The contractor responsible for KIRIS has trained 700 people as mathematics portfolio cluster leaders to help teachers in their area understand the portfolio guidelines and implement appropriate classroom procedures. Over 1,000 teachers have participated in guided scoring practice workshops for the writing portfolios. Teachers also have been involved in summer scoring of portfolios, which they report is beneficial for their professional development. Overall, the state has engaged in a broad and thorough effort to provide information and training to prepare teachers for the new assessment and accountability system.

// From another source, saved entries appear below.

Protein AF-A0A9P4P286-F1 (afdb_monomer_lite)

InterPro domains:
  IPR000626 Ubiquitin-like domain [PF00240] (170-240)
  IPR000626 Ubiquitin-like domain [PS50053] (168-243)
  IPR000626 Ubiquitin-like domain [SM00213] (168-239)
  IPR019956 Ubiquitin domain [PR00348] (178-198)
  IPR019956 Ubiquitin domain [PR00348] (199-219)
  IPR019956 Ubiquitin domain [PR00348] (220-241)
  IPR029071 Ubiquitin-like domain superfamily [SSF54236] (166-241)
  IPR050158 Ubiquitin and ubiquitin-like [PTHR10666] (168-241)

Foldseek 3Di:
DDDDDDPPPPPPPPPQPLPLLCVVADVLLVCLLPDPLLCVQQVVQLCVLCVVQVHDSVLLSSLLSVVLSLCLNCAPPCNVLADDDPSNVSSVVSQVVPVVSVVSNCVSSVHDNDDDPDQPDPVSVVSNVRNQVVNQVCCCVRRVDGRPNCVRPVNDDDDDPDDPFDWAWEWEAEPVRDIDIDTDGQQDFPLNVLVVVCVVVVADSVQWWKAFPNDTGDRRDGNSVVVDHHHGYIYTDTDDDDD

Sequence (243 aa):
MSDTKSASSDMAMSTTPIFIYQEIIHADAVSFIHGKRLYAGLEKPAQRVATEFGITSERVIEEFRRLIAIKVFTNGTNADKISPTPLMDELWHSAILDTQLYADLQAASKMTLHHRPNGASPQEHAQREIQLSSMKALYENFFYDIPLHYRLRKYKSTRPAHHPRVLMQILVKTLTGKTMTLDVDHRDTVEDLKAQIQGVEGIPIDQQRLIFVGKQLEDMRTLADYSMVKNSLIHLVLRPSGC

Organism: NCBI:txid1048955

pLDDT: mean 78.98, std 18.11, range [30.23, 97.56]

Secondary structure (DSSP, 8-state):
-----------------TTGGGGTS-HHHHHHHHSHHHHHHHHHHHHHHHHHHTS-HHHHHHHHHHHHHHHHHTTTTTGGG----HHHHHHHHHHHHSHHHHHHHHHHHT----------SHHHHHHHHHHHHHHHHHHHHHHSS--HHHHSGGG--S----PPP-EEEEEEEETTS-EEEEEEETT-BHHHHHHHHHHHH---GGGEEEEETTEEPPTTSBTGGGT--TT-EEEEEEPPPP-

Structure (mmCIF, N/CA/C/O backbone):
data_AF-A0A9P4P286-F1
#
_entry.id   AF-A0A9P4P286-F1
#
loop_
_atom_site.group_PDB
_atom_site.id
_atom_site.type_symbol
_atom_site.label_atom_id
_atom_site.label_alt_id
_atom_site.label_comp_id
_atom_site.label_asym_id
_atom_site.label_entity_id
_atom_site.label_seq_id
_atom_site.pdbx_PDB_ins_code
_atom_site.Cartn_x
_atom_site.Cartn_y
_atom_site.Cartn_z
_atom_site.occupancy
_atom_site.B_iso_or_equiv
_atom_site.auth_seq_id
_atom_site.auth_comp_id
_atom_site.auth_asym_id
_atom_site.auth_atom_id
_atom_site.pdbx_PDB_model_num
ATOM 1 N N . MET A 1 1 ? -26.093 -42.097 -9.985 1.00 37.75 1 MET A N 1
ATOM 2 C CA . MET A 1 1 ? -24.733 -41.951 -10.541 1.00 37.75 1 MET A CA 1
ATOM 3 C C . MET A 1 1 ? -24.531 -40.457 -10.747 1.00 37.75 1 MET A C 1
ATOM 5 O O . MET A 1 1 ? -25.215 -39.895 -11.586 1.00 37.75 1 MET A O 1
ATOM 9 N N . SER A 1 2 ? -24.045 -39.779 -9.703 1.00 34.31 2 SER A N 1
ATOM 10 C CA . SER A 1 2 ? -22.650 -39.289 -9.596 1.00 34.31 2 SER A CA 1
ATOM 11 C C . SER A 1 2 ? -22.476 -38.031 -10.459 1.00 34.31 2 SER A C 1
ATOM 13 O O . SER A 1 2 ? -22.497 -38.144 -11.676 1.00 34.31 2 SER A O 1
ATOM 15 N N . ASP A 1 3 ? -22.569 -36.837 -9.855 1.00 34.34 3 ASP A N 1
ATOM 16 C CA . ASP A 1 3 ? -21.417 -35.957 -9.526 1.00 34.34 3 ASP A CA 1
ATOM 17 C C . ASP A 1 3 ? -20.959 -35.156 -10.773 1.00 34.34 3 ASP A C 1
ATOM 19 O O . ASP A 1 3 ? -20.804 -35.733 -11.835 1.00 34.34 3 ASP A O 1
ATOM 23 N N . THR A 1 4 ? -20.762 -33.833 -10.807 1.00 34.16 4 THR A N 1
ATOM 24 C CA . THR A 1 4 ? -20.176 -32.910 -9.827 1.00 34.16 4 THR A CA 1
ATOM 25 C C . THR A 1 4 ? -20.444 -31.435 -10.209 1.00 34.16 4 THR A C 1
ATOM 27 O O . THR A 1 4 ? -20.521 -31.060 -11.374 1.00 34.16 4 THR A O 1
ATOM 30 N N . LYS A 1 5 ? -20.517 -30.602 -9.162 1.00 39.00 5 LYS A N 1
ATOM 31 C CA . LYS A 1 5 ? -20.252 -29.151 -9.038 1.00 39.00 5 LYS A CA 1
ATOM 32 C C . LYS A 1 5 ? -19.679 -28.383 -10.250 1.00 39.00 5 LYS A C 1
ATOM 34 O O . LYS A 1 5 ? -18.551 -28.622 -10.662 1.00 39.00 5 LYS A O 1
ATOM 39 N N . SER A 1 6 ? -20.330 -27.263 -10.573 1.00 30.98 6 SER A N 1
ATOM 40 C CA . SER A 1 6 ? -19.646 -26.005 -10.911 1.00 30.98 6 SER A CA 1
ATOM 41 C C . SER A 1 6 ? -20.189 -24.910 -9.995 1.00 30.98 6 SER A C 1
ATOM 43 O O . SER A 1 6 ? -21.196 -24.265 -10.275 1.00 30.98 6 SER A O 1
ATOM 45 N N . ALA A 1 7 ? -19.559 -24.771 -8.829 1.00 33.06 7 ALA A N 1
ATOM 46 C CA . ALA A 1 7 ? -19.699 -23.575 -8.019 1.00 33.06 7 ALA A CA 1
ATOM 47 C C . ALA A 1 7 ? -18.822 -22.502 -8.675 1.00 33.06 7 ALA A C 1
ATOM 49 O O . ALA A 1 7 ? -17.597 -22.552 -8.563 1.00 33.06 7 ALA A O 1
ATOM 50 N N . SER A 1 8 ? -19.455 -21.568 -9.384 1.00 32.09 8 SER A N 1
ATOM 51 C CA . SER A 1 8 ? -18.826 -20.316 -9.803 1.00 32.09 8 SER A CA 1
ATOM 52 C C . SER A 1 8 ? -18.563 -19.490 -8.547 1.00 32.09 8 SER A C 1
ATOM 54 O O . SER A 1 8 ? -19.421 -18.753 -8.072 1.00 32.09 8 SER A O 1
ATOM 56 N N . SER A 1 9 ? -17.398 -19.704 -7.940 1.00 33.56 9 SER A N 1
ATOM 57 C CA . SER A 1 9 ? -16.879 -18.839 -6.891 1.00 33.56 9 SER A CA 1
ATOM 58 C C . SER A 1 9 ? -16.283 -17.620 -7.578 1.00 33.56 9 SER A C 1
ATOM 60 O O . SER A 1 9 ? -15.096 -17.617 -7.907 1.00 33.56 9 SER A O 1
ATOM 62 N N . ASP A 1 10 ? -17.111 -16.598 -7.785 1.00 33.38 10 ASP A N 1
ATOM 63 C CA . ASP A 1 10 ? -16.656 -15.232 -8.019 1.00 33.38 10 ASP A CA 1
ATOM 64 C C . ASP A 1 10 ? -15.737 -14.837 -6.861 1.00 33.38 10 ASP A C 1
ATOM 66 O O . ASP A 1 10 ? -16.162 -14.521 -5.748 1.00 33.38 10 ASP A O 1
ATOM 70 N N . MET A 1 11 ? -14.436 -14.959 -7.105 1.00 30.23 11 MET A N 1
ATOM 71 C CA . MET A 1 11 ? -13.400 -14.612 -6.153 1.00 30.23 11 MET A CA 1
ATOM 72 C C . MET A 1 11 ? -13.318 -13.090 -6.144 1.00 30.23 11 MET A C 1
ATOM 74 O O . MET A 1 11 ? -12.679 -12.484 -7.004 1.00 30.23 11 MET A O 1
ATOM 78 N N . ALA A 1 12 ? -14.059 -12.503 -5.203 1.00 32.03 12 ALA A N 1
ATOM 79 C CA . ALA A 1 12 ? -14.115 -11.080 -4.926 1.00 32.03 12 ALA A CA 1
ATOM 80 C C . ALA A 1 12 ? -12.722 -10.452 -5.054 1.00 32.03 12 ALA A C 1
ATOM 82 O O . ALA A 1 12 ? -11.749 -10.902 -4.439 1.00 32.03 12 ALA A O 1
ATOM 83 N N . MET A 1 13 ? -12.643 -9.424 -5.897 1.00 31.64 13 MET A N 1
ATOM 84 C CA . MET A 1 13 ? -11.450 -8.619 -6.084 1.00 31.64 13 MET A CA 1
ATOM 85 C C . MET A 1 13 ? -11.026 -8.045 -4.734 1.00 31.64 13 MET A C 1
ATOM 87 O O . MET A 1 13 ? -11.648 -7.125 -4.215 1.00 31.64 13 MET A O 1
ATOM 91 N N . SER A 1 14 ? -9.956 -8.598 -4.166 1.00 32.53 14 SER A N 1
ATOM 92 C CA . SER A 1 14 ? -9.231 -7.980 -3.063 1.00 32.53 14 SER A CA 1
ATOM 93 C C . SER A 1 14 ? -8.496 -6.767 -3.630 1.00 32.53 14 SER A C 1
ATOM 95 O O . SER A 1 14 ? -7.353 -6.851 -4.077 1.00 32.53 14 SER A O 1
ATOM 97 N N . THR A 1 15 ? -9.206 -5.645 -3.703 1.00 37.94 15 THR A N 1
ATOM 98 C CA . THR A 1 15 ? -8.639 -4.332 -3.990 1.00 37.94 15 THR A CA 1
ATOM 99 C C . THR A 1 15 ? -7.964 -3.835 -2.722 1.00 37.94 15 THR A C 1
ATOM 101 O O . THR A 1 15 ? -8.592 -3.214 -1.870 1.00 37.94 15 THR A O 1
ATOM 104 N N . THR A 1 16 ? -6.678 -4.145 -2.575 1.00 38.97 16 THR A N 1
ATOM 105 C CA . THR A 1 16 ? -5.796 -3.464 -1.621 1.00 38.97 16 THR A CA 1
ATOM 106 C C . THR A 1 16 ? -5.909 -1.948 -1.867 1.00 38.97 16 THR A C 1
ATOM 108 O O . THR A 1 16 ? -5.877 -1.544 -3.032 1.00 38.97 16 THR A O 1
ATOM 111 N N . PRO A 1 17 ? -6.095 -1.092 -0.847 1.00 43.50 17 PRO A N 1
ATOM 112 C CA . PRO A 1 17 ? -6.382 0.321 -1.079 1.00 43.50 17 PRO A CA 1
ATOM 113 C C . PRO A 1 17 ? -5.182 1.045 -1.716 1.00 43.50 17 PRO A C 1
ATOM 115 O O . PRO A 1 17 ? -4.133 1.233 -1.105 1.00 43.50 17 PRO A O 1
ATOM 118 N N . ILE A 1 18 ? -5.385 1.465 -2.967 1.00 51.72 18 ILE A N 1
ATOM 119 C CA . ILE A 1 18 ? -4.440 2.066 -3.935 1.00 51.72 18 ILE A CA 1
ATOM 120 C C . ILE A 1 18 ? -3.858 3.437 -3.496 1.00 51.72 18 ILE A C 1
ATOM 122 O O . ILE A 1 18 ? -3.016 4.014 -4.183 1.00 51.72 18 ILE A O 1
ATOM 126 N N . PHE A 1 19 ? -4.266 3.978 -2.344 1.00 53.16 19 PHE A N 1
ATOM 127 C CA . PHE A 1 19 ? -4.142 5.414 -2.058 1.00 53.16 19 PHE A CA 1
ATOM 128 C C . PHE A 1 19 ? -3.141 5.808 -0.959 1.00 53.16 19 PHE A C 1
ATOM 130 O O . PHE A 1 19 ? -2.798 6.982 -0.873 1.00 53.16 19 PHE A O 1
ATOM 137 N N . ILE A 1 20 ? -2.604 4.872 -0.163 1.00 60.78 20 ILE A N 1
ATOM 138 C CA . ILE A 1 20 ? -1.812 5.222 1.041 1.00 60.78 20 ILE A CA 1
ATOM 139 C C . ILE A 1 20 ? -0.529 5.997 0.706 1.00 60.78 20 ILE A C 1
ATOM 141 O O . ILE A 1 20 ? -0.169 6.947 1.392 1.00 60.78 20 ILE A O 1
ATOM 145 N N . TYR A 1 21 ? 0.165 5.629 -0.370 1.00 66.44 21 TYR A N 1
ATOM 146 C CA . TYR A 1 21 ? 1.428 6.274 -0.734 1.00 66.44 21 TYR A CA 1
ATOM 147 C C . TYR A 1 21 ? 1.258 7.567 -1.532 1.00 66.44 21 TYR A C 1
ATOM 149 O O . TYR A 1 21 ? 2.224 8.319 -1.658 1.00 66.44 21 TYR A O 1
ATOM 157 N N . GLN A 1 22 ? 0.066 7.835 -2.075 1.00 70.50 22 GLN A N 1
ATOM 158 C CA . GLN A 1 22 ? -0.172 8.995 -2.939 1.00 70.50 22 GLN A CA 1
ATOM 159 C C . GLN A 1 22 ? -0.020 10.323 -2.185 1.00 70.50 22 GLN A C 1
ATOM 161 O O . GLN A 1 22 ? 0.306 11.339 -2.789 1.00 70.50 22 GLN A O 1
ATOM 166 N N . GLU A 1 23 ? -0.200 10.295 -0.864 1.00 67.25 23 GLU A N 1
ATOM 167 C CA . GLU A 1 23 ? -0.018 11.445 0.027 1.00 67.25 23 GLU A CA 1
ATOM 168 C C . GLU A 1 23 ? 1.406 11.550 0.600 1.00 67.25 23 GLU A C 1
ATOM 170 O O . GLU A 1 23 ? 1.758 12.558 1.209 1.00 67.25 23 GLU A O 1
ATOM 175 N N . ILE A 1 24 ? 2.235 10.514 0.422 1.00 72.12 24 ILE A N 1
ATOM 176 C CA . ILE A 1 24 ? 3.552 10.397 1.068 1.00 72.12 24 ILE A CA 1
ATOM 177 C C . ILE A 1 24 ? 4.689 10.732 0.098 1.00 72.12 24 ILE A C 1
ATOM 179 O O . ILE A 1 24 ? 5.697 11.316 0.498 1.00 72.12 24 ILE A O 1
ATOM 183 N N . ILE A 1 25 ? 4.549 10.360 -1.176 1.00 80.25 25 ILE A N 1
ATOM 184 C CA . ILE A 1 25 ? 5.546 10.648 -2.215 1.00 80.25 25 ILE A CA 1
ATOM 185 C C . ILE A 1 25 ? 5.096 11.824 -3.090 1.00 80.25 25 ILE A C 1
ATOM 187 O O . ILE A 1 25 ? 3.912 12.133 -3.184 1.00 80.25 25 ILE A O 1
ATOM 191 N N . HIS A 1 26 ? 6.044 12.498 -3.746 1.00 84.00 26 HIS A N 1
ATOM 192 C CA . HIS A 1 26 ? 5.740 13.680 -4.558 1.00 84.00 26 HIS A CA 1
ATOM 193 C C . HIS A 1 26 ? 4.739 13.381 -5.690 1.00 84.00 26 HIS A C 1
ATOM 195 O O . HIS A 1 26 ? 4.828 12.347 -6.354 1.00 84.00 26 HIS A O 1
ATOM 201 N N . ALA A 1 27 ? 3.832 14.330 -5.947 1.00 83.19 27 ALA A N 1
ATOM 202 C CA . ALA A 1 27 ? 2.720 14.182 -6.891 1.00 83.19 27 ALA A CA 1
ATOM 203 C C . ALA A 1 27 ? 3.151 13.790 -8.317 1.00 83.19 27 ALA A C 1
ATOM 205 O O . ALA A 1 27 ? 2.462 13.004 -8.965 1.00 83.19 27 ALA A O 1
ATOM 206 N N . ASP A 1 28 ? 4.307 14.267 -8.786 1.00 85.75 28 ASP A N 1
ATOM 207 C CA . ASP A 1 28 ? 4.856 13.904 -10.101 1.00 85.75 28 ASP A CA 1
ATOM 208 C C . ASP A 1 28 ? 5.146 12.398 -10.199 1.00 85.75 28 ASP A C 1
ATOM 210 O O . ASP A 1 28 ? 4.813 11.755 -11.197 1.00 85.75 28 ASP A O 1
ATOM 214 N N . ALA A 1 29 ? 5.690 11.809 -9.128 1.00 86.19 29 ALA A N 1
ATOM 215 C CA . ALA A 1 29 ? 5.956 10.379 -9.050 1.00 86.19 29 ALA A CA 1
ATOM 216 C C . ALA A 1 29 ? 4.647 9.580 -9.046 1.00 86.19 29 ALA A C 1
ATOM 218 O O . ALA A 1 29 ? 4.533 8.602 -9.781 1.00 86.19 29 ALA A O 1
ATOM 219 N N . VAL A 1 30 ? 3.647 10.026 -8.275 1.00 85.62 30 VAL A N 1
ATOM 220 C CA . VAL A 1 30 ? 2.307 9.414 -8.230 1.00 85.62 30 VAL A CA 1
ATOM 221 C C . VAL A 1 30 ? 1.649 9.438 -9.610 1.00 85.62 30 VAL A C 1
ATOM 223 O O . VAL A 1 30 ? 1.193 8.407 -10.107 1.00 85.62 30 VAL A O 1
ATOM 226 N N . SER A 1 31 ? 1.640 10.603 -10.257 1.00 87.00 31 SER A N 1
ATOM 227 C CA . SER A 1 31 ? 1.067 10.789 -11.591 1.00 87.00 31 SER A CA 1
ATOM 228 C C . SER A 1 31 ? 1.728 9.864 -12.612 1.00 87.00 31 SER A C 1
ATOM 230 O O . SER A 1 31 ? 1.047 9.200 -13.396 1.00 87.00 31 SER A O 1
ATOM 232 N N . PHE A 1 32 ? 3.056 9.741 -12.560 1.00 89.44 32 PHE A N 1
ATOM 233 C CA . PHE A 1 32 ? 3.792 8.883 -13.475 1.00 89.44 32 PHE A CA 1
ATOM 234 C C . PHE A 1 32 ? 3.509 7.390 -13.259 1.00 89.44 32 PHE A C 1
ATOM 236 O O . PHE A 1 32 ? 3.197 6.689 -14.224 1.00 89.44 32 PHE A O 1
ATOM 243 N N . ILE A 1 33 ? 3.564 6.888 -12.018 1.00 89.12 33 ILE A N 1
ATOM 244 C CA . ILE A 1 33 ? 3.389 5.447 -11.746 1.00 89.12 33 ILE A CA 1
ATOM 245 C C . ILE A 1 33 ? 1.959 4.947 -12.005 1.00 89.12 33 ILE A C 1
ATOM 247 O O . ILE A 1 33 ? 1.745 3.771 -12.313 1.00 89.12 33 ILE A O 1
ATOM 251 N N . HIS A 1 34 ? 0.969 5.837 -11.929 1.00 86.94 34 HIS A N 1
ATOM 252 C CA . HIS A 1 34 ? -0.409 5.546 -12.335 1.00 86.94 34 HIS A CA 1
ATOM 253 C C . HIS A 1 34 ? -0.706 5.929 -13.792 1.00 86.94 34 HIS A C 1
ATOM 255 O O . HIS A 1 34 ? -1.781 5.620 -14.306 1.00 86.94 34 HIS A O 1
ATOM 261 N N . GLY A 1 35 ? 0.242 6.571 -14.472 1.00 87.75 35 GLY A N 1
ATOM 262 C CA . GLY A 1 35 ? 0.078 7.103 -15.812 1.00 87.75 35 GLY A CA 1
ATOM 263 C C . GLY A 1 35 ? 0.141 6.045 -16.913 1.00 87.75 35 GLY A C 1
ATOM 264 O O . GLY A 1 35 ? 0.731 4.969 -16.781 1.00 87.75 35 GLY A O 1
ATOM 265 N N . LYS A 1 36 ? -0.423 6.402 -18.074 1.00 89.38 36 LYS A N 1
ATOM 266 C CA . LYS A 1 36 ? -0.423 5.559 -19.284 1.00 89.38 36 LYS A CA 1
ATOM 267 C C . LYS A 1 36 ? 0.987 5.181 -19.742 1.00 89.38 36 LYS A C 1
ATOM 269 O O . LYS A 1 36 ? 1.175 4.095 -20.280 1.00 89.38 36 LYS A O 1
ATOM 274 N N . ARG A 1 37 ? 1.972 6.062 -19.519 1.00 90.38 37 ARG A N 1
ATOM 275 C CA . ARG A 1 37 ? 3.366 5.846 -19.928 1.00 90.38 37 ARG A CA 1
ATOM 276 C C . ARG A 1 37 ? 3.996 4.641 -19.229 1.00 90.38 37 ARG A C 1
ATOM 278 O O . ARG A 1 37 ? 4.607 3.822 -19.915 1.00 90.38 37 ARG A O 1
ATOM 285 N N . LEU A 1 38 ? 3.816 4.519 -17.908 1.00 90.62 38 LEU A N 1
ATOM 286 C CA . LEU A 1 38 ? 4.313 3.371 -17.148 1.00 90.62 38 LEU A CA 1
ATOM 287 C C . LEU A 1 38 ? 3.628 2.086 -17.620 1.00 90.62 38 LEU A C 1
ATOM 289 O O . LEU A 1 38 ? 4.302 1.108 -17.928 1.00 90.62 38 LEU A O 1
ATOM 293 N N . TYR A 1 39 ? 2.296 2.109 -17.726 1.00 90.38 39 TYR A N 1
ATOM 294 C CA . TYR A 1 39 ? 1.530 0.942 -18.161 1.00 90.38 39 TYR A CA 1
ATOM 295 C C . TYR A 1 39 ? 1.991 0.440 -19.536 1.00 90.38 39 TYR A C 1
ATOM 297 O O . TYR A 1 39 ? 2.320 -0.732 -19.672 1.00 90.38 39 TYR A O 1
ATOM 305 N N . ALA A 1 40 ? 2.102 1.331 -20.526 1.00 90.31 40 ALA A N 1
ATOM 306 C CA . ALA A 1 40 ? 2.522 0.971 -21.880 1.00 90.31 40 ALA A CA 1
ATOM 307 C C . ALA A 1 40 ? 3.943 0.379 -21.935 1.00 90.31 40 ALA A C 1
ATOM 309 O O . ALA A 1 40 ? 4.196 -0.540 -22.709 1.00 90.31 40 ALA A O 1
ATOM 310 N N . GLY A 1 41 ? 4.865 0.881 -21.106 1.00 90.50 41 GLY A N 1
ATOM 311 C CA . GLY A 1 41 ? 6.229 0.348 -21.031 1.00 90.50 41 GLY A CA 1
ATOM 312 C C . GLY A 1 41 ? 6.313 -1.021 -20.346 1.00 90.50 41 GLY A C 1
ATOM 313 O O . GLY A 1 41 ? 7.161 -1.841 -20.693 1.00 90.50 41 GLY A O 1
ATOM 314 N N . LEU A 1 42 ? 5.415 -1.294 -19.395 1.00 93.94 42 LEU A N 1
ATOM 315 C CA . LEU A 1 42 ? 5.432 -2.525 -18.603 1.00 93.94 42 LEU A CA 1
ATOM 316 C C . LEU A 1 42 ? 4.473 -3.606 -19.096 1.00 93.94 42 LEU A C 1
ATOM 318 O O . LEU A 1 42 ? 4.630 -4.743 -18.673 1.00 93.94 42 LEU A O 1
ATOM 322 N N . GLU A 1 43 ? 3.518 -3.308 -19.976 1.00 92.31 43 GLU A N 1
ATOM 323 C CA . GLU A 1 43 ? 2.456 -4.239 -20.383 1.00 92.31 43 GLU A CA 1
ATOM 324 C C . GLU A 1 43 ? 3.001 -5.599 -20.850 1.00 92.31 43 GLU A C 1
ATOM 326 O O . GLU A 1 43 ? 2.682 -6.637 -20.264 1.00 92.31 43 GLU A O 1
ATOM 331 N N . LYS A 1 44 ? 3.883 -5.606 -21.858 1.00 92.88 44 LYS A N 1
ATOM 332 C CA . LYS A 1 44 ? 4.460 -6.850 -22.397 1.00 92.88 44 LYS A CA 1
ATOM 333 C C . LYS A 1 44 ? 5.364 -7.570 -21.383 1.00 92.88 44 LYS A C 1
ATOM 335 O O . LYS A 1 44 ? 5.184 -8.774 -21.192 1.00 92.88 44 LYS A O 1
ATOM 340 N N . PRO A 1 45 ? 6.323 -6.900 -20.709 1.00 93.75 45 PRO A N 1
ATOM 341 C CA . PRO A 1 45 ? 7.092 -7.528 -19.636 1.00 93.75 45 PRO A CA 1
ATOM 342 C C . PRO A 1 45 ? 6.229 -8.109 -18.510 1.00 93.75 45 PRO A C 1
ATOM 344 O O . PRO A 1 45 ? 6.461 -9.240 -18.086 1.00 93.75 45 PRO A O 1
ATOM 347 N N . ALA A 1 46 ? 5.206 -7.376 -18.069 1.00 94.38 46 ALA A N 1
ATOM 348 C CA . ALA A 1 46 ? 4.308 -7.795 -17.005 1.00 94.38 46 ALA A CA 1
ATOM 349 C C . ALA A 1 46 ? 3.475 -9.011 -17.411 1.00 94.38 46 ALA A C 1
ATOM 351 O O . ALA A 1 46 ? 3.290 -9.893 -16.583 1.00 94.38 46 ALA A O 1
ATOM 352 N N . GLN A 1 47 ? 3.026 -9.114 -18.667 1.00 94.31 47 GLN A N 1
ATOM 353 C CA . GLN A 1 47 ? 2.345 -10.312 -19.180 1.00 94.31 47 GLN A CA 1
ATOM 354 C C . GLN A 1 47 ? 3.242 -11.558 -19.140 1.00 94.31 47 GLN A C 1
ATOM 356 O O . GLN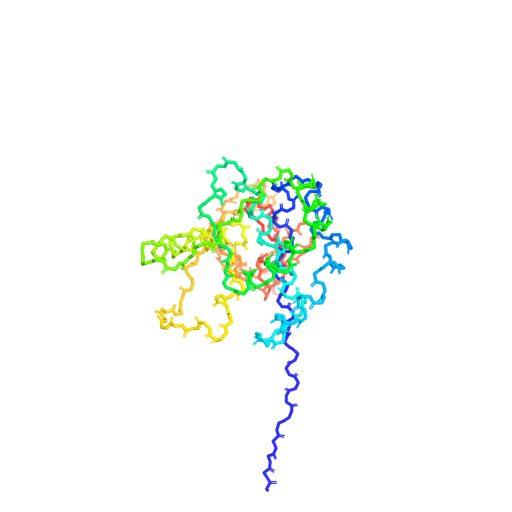 A 1 47 ? 2.775 -12.642 -18.778 1.00 94.31 47 GLN A O 1
ATOM 361 N N . ARG A 1 48 ? 4.538 -11.418 -19.456 1.00 91.25 48 ARG A N 1
ATOM 362 C CA . ARG A 1 48 ? 5.499 -12.532 -19.356 1.00 91.25 48 ARG A CA 1
ATOM 363 C C . ARG A 1 48 ? 5.657 -13.006 -17.911 1.00 91.25 48 ARG A C 1
ATOM 365 O O . ARG A 1 48 ? 5.454 -14.187 -17.642 1.00 91.25 48 ARG A O 1
ATOM 372 N N . VAL A 1 49 ? 5.924 -12.080 -16.987 1.00 89.75 49 VAL A N 1
ATOM 373 C CA . VAL A 1 49 ? 6.040 -12.386 -15.548 1.00 89.75 49 VAL A CA 1
ATOM 374 C C . VAL A 1 49 ? 4.723 -12.963 -15.013 1.00 89.75 49 VAL A C 1
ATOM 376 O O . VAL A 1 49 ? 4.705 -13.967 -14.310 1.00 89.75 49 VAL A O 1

Kentucky contracted with Advanced Systems in Measurement and Education (ASME) to develop and administer KIRIS. ASME worked closely with teams of Kentucky educators to formulate plans for the assessment, develop test items and open-response tests, administer the performance events, score the assessments, and set standards for student performance. ASME, in turn, contracted with WestEd for collection and analysis of the noncognitive data on attendance, retention, dropout, and transition rates.
It is difficult to estimate the total cost of KIRIS. The contractor receives about $6 million per year for developing the assessments, administering them, scoring the results, and reporting to schools and the state. This funding also covers some staff development activities. The Kentucky Department of Education also spends about $2 million a year on professional development of this type for teachers. In addition, some districts contract separately with ASME for additional scoring for continuous assessment, and the annual budget for rewards to schools is estimated to be about $18 million (Kentucky Institute for Education Research, 1995).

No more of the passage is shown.